応援するのは、もちろん日本とカナダ。楽しみですね!

*ところで、私のTV、Samsung製です。こちらに住んでも電化製品は日本製、、、をモットーにしていた私が色々な事情でSamsungを購入することに。お店の人にも「SonyよりSamsung」と言われ、学生時代に、特にSonyを拝むような立場にいた私には、ちょっとショック。友人たちの会話でも、「部品まで自国で作っているのはSamsungくらい。TVはこのブランドがベストだ」とのこと。今回のToyotaの件といい、海外での日本製の製品に対する信頼性(Toyotaなんて、「故障しない」という伝説めいたものがありましたから)がちょっと失われてきているのが悲しい。オリンピックだけでなく、製造業分野でも、「頑張れ、Nippon!」と言いたいところです。

2010年2月9日火曜日

Backyard


















週末は、ホワイトホースから車で約30分の郊外に住む友人の家に遊びに行き、彼らの「裏庭」でスノーシューを楽しんできた。

その「裏庭」の風景は写真の通り。彼らの持つ土地の広さは15エーカー(日本では何に換算するのが一番分かりやすいのだろう、、、。坪だと18,363坪)だけど、だからといって彼らの敷地が柵に囲まれているわけではない。彼らの家の辺りには、彼らが作ったスノーシュー・トレイルが延々と延びており、昨日散策したループは、周るのに1時間半かかった。

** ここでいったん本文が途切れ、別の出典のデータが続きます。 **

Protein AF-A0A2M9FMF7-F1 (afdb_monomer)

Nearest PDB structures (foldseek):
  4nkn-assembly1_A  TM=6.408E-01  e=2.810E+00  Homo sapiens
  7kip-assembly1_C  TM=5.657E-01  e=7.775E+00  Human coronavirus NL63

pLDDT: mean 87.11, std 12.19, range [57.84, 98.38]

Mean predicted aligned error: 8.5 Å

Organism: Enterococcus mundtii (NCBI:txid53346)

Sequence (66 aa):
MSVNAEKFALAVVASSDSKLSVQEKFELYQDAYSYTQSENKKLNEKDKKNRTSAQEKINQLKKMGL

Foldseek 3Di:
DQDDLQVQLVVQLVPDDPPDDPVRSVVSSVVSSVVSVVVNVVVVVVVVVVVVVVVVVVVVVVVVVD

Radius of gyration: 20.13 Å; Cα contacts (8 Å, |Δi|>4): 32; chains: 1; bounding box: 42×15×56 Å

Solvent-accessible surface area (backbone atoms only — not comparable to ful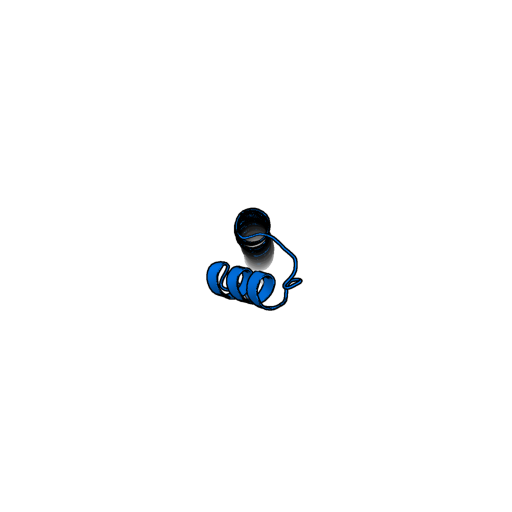l-atom values): 3669 Å² total; per-residue (Å²): 133,78,69,63,27,66,64,49,11,52,50,52,46,72,72,44,71,84,85,55,49,73,65,56,42,50,51,49,26,53,50,41,26,53,51,38,51,52,52,39,51,53,51,53,52,53,53,50,54,52,51,53,54,50,52,53,51,53,52,52,41,52,75,70,76,101

Structure (mmCIF, N/CA/C/O backbone):
data_AF-A0A2M9FMF7-F1
#
_entry.id   AF-A0A2M9FMF7-F1
#
loop_
_atom_site.group_PDB
_atom_site.id
_atom_site.type_symbol
_atom_site.label_atom_id
_atom_site.label_alt_id
_atom_site.label_comp_id
_atom_site.label_asym_id
_atom_site.label_entity_id
_atom_site.label_seq_id
_atom_site.pdbx_PDB_ins_code
_atom_site.Cartn_x
_atom_site.Cartn_y
_atom_site.Cartn_z
_atom_site.occupancy
_atom_site.B_iso_or_equiv
_atom_site.auth_seq_id
_atom_site.auth_comp_id
_atom_site.auth_asym_id
_atom_site.auth_atom_id
_atom_site.pdbx_PDB_model_num
ATOM 1 N N . MET A 1 1 ? 8.490 -6.161 -12.892 1.00 72.19 1 MET A N 1
ATOM 2 C CA . MET A 1 1 ? 7.024 -6.089 -13.073 1.00 72.19 1 MET A CA 1
ATOM 3 C C . MET A 1 1 ? 6.522 -4.973 -12.179 1.00 72.19 1 MET A C 1
ATOM 5 O O . MET A 1 1 ? 6.893 -4.970 -11.013 1.00 72.19 1 MET A O 1
ATOM 9 N N . SER A 1 2 ? 5.784 -4.004 -12.715 1.00 80.75 2 SER A N 1
ATOM 10 C CA . SER A 1 2 ? 5.207 -2.925 -11.909 1.00 80.75 2 SER A CA 1
ATOM 11 C C . SER A 1 2 ? 4.029 -3.452 -11.088 1.00 80.75 2 SER A C 1
ATOM 13 O O . SER A 1 2 ? 3.180 -4.181 -11.601 1.00 80.75 2 SER A O 1
ATOM 15 N N . VAL A 1 3 ? 3.989 -3.100 -9.805 1.00 91.31 3 VAL A N 1
ATOM 16 C CA . VAL A 1 3 ? 2.909 -3.475 -8.883 1.00 91.31 3 VAL A CA 1
ATOM 17 C C . VAL A 1 3 ? 1.843 -2.381 -8.893 1.00 91.31 3 VAL A C 1
ATOM 19 O O . VAL A 1 3 ? 2.168 -1.196 -8.920 1.00 91.31 3 VAL A O 1
ATOM 22 N N . ASN A 1 4 ? 0.559 -2.737 -8.861 1.00 95.69 4 ASN A N 1
ATOM 23 C CA . ASN A 1 4 ? -0.494 -1.737 -8.682 1.00 95.69 4 ASN A CA 1
ATOM 24 C C . ASN A 1 4 ? -0.444 -1.204 -7.236 1.00 95.69 4 ASN A C 1
ATOM 26 O O . ASN A 1 4 ? -0.729 -1.946 -6.297 1.00 95.69 4 ASN A O 1
ATOM 30 N N . ALA A 1 5 ? -0.067 0.068 -7.078 1.00 95.56 5 ALA A N 1
ATOM 31 C CA . ALA A 1 5 ? 0.172 0.689 -5.776 1.00 95.56 5 ALA A CA 1
ATOM 32 C C . ALA A 1 5 ? -1.077 0.736 -4.886 1.00 95.56 5 ALA A C 1
ATOM 34 O O . ALA A 1 5 ? -0.978 0.486 -3.690 1.00 95.56 5 ALA A O 1
ATOM 35 N N . GLU A 1 6 ? -2.250 0.989 -5.466 1.00 96.88 6 GLU A N 1
ATOM 36 C CA . GLU A 1 6 ? -3.524 1.012 -4.742 1.00 96.88 6 GLU A CA 1
ATOM 37 C C . GLU A 1 6 ? -3.876 -0.378 -4.201 1.00 96.88 6 GLU A C 1
ATOM 39 O O . GLU A 1 6 ? -4.100 -0.541 -3.004 1.00 96.88 6 GLU A O 1
ATOM 44 N N . LYS A 1 7 ? -3.840 -1.411 -5.054 1.00 97.56 7 LYS A N 1
ATOM 45 C CA . LYS A 1 7 ? -4.121 -2.792 -4.628 1.00 97.56 7 LYS A CA 1
ATOM 46 C C . LYS A 1 7 ? -3.145 -3.273 -3.559 1.00 97.56 7 LYS A C 1
ATOM 48 O O . LYS A 1 7 ? -3.555 -3.971 -2.636 1.00 97.56 7 LYS A O 1
ATOM 53 N N . PHE A 1 8 ? -1.871 -2.907 -3.682 1.00 97.00 8 PHE A N 1
ATOM 54 C CA . PHE A 1 8 ? -0.865 -3.240 -2.680 1.00 97.00 8 PHE A CA 1
ATOM 55 C C . PHE A 1 8 ? -1.149 -2.544 -1.348 1.00 97.00 8 PHE A C 1
ATOM 57 O O . PHE A 1 8 ? -1.198 -3.210 -0.318 1.00 97.00 8 PHE A O 1
ATOM 64 N N . ALA A 1 9 ? -1.399 -1.233 -1.363 1.00 97.56 9 ALA A N 1
ATOM 65 C CA . ALA A 1 9 ? -1.697 -0.475 -0.154 1.00 97.56 9 ALA A CA 1
ATOM 66 C C . ALA A 1 9 ? -2.953 -0.998 0.561 1.00 97.56 9 ALA A C 1
ATOM 68 O O . ALA A 1 9 ? -2.935 -1.187 1.776 1.00 97.56 9 ALA A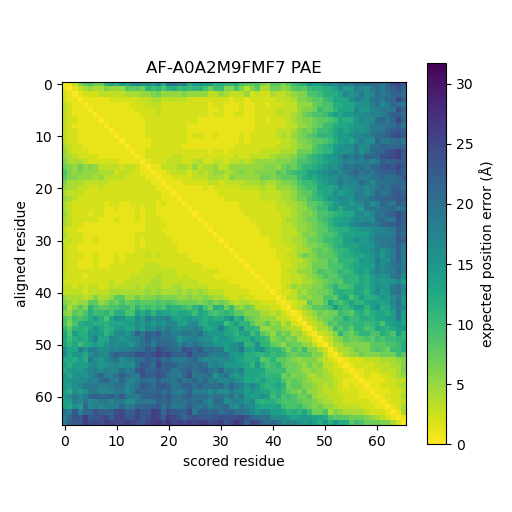 O 1
ATOM 69 N N . LEU A 1 10 ? -4.010 -1.333 -0.188 1.00 97.81 10 LEU A N 1
ATOM 70 C CA . LEU A 1 10 ? -5.206 -1.971 0.368 1.00 97.81 10 LEU A CA 1
ATOM 71 C C . LEU A 1 10 ? -4.896 -3.328 1.009 1.00 97.81 10 LEU A C 1
ATOM 73 O O . LEU A 1 10 ? -5.395 -3.610 2.096 1.00 97.81 10 LEU A O 1
ATOM 77 N N . ALA A 1 11 ? -4.068 -4.158 0.370 1.00 97.81 11 ALA A N 1
ATOM 78 C CA . ALA A 1 11 ? -3.671 -5.448 0.927 1.00 97.81 11 ALA A CA 1
ATOM 79 C C . ALA A 1 11 ? -2.862 -5.286 2.223 1.00 97.81 11 ALA A C 1
ATOM 81 O O . ALA A 1 11 ? -3.121 -6.000 3.189 1.00 97.81 11 ALA A O 1
ATOM 82 N N . VAL A 1 12 ? -1.944 -4.313 2.275 1.00 97.25 12 VAL A N 1
ATOM 83 C CA . VAL A 1 12 ? -1.169 -3.993 3.484 1.00 97.25 12 VAL A CA 1
ATOM 84 C C . VAL A 1 12 ? -2.099 -3.590 4.624 1.00 97.25 12 VAL A C 1
ATOM 86 O O . VAL A 1 12 ? -2.028 -4.188 5.696 1.00 97.25 12 VAL A O 1
ATOM 89 N N . VAL A 1 13 ? -3.028 -2.659 4.383 1.00 97.12 13 VAL A N 1
ATOM 90 C CA . VAL A 1 13 ? -4.013 -2.235 5.391 1.00 97.12 13 VAL A CA 1
ATOM 91 C C . VAL A 1 13 ? -4.895 -3.399 5.836 1.00 97.12 13 VAL A C 1
ATOM 93 O O . VAL A 1 13 ? -5.107 -3.576 7.034 1.00 97.12 13 VAL A O 1
ATOM 96 N N . ALA A 1 14 ? -5.377 -4.225 4.907 1.00 96.44 14 ALA A N 1
ATOM 97 C CA . ALA A 1 14 ? -6.208 -5.385 5.228 1.00 96.44 14 ALA A CA 1
ATOM 98 C C . ALA A 1 14 ? -5.460 -6.449 6.051 1.00 96.44 14 ALA A C 1
ATOM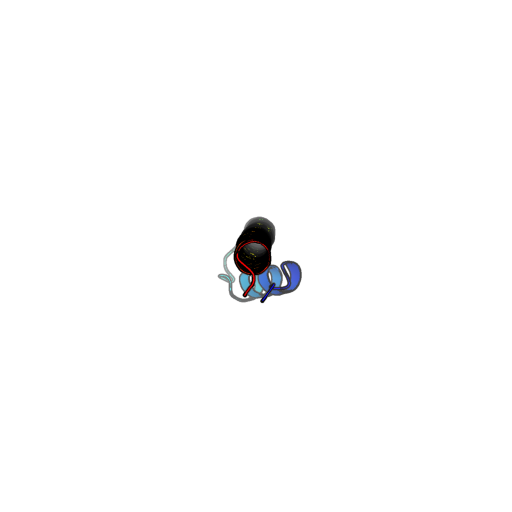 100 O O . ALA A 1 14 ? -6.071 -7.120 6.877 1.00 96.44 14 ALA A O 1
ATOM 101 N N . SER A 1 15 ? -4.148 -6.588 5.842 1.00 96.81 15 SER A N 1
ATOM 102 C CA . SER A 1 15 ? -3.283 -7.509 6.592 1.00 96.81 15 SER A CA 1
ATOM 103 C C . SER A 1 15 ? -2.733 -6.935 7.905 1.00 96.81 15 SER A C 1
ATOM 105 O O . SER A 1 15 ? -2.056 -7.647 8.645 1.00 96.81 15 SER A O 1
ATOM 107 N N . SER A 1 16 ? -2.986 -5.652 8.180 1.00 95.69 16 SER A N 1
ATOM 108 C CA . SER A 1 16 ? -2.471 -4.952 9.359 1.00 95.69 16 SER A CA 1
ATOM 109 C C . SER A 1 16 ? -3.236 -5.307 10.638 1.00 95.69 16 SER A C 1
ATOM 111 O O . SER A 1 16 ? -4.324 -5.887 10.593 1.00 95.69 16 SER A O 1
ATOM 113 N N . ASP A 1 17 ? -2.670 -4.964 11.800 1.00 94.69 17 ASP A N 1
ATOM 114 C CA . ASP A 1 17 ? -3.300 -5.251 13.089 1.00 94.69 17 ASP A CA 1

「昨日は、リビングの窓の下にムースの親子が遊びに来ていてね、、、」リンの話を聞いていたら、案の定足元にフレッシュなムースの糞。



写真家のポールが立ち止まって何か真剣に撮影していると思うと、そこにはリンクス(オオヤマネコ)の足跡。ここに10数年暮らして、まだリンクスの姿を自然の中でみたことがない私。ポールは「この辺りには今約8匹いて、時々姿を見かけるよ」と言う。遠い湖まで延びるその足跡を見て、力強い手足で慎重に、そして自由に歩き回るリンクスの姿を想像する。



スキーで冬の森を駆け抜けるのもいいけれど、こうしてスノーシューを履き、ゆっくりしたペースで森を散策すると、いつもよりそこに暮らす動物たちとの距離が近く感じられる。



2月上旬にして+1度。透き通った青空の下、笑顔の日曜日を過ごした。